[Opening Dataset records section]

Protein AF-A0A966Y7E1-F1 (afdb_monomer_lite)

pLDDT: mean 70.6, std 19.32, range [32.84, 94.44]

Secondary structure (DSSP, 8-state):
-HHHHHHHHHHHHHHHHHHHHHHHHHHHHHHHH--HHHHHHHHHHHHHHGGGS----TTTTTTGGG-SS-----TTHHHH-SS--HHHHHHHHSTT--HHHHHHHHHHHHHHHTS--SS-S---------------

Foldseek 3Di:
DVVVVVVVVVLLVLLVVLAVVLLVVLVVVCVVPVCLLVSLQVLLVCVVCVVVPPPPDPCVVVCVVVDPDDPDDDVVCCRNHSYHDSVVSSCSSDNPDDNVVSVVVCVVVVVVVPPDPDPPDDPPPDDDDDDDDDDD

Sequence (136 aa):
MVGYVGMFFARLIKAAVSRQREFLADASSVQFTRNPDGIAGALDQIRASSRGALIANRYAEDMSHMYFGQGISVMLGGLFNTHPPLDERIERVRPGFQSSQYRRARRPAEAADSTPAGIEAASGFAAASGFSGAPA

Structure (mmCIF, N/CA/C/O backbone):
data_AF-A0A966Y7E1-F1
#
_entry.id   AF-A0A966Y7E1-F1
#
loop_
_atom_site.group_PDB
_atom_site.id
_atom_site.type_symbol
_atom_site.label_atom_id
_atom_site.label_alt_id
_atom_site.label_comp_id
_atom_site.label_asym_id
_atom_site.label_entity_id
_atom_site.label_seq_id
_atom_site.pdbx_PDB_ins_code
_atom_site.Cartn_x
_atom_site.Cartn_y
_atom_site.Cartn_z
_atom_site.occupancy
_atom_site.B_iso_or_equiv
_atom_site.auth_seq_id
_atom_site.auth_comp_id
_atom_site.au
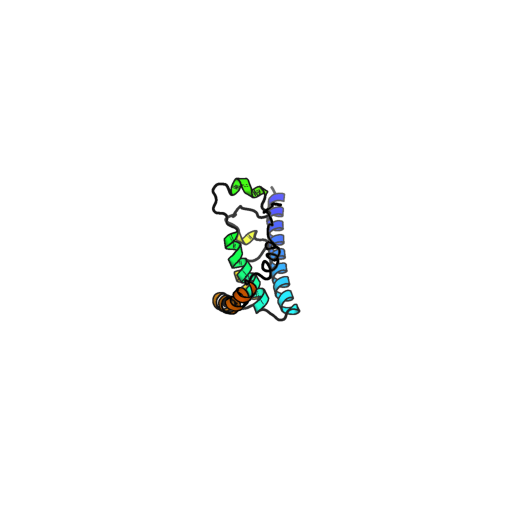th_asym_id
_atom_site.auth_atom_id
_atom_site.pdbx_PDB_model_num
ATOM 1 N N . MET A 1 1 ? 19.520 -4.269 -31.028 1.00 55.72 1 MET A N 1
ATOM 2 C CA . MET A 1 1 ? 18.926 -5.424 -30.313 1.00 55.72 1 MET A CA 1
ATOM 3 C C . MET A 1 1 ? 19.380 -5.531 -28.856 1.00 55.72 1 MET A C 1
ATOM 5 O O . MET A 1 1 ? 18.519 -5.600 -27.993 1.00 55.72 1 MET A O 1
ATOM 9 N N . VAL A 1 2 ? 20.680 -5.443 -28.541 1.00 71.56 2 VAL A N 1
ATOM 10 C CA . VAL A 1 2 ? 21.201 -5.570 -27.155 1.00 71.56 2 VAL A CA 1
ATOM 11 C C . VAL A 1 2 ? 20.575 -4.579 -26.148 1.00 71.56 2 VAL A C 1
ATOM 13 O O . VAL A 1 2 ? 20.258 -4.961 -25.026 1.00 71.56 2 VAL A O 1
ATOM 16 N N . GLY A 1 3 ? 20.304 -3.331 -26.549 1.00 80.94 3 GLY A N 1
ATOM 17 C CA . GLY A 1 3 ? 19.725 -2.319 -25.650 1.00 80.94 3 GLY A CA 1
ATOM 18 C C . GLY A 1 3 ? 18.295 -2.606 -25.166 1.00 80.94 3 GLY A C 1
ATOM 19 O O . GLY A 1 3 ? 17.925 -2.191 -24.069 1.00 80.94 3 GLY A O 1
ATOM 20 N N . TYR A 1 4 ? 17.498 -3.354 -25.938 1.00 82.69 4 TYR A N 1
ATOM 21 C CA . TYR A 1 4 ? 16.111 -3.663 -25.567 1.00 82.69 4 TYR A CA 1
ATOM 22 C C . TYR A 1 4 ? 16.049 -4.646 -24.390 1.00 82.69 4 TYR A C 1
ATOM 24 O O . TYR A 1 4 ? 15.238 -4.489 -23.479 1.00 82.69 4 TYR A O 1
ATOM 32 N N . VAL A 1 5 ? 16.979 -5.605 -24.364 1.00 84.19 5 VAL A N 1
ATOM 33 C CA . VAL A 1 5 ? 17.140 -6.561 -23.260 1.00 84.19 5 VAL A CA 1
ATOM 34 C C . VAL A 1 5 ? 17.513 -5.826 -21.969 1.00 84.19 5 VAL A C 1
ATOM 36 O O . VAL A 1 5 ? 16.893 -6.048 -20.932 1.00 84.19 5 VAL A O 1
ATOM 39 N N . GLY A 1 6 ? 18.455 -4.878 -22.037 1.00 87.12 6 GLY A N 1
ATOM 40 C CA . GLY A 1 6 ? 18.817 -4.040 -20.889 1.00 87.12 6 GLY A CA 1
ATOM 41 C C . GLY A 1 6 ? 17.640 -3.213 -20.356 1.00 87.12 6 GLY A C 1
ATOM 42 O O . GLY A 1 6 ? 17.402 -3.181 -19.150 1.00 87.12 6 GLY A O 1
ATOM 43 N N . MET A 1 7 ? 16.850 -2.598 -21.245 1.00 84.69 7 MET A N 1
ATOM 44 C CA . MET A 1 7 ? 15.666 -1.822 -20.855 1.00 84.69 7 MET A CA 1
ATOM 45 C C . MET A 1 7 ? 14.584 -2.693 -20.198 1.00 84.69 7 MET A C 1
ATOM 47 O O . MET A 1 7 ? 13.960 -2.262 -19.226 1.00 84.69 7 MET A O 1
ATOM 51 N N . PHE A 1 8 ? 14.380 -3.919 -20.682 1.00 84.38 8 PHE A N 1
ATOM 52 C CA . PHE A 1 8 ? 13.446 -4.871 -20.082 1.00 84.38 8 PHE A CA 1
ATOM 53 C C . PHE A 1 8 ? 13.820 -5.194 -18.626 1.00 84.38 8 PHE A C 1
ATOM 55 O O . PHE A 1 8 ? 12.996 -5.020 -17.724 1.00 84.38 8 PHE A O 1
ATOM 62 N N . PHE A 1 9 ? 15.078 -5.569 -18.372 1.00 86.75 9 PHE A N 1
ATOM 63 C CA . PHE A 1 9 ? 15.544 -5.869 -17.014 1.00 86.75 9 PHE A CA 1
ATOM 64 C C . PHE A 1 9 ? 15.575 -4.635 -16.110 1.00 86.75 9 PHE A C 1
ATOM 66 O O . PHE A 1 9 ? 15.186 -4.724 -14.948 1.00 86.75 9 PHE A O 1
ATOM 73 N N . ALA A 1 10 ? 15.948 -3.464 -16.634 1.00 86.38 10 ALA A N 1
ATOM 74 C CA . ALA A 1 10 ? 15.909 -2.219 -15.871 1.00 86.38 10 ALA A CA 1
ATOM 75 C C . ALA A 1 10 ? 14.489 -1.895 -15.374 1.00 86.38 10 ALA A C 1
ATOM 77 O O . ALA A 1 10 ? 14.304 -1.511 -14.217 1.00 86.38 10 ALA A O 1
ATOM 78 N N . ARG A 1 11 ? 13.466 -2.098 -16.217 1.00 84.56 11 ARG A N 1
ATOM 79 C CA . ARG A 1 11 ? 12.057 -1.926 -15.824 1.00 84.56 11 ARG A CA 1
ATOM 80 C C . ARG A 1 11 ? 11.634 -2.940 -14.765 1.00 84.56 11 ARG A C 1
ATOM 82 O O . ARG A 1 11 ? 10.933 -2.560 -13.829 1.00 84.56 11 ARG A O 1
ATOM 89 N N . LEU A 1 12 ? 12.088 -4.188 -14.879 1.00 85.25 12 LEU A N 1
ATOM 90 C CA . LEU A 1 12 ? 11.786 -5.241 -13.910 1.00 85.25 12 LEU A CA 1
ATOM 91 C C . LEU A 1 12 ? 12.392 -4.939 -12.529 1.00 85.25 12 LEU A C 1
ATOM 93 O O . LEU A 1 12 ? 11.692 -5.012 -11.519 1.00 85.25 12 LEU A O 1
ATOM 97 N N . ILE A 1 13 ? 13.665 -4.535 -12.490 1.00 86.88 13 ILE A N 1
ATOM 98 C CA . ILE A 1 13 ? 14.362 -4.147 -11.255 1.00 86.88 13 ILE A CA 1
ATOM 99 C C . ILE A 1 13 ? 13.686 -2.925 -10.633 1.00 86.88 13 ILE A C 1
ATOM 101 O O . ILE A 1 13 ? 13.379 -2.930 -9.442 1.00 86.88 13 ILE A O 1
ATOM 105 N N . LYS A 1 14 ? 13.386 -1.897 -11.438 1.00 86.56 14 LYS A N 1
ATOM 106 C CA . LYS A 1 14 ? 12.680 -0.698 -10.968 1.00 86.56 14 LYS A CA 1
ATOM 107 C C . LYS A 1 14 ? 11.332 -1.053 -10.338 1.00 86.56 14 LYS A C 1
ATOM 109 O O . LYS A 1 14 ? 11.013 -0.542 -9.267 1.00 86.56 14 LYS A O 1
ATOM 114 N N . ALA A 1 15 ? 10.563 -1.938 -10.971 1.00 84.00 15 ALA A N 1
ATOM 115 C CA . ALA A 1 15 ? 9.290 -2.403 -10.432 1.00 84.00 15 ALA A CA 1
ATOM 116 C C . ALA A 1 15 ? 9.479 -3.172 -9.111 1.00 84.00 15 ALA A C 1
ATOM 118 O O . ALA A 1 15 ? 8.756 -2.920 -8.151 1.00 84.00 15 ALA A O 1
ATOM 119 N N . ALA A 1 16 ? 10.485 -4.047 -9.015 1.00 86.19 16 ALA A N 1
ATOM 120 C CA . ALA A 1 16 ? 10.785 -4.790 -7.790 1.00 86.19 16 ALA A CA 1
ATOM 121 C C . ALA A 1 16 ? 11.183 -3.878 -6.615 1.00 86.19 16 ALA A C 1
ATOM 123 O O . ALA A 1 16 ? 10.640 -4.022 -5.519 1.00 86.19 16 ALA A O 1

[Closing Dataset records section]

Problem requirements: Set down the records above word for word, from the first line through the line containing "ATOM 9 N N .", both included; leave out the pictures.

Response to the task:
Protein AF-A0A966Y7E1-F1 (afdb_monomer_lite)

pLDDT: mean 70.6, std 19.32, range [32.84, 94.44]

Secondary structure (DSSP, 8-state):
-HHHHHHHHHHHHHHHHHHHHHHHHHHHHHHHH--HHHHHHHHHHHHHHGGGS----TTTTTTGGG-SS-----TTHHHH-SS--HHHHHHHHSTT--HHHHHHHHHHHHHHHTS--SS-S---------------

Foldseek 3Di:
DVVVVVVVVVLLVLLVVLAVVLLVVLVVVCVVPVCLLVSLQVLLVCVVCVVVPPPPDPCVVVCVVVDPDDPDDDVVCCRNHSYHDSVVSSCSSDNPDDNVVSVVVCVVVVVVVPPDPDPPDDPPPDDDDDDDDDDD

Sequence (136 aa):
MVGYVGMFFARLIKAAVSRQREFLADASSVQFTRNPDGIAGALDQIRASSRGALIANRYAEDMSHMYFGQGISVMLGGLFNTHPPLDERIERVRPGFQSSQYRRARRPAEAADSTPAGIEAASGFAAASGFSGAPA

Structure (mmCIF, N/CA/C/O backbone):
data_AF-A0A966Y7E1-F1
#
_entry.id   AF-A0A966Y7E1-F1
#
loop_
_atom_site.group_PDB
_atom_site.id
_atom_site.type_symbol
_atom_site.label_atom_id
_atom_site.label_alt_id
_atom_site.label_comp_id
_atom_site.label_asym_id
_atom_site.label_entity_id
_atom_site.label_seq_id
_atom_site.pdbx_PDB_ins_code
_atom_site.Cartn_x
_atom_site.Cartn_y
_atom_site.Cartn_z
_atom_site.occupancy
_atom_site.B_iso_or_equiv
_atom_site.auth_seq_id
_atom_site.auth_comp_id
_atom_site.au
th_asym_id
_atom_site.auth_atom_id
_atom_site.pdbx_PDB_model_num
ATOM 1 N N . MET A 1 1 ? 19.520 -4.269 -31.028 1.00 55.72 1 MET A N 1
ATOM 2 C CA . MET A 1 1 ? 18.926 -5.424 -30.313 1.00 55.72 1 MET A CA 1
ATOM 3 C C . MET A 1 1 ? 19.380 -5.531 -28.856 1.00 55.72 1 MET A C 1
ATOM 5 O O . MET A 1 1 ? 18.519 -5.600 -27.993 1.00 55.72 1 MET A O 1
ATOM 9 N N . VAL A 1 2 ? 20.680 -5.443 -28.541 1.00 71.56 2 VAL A N 1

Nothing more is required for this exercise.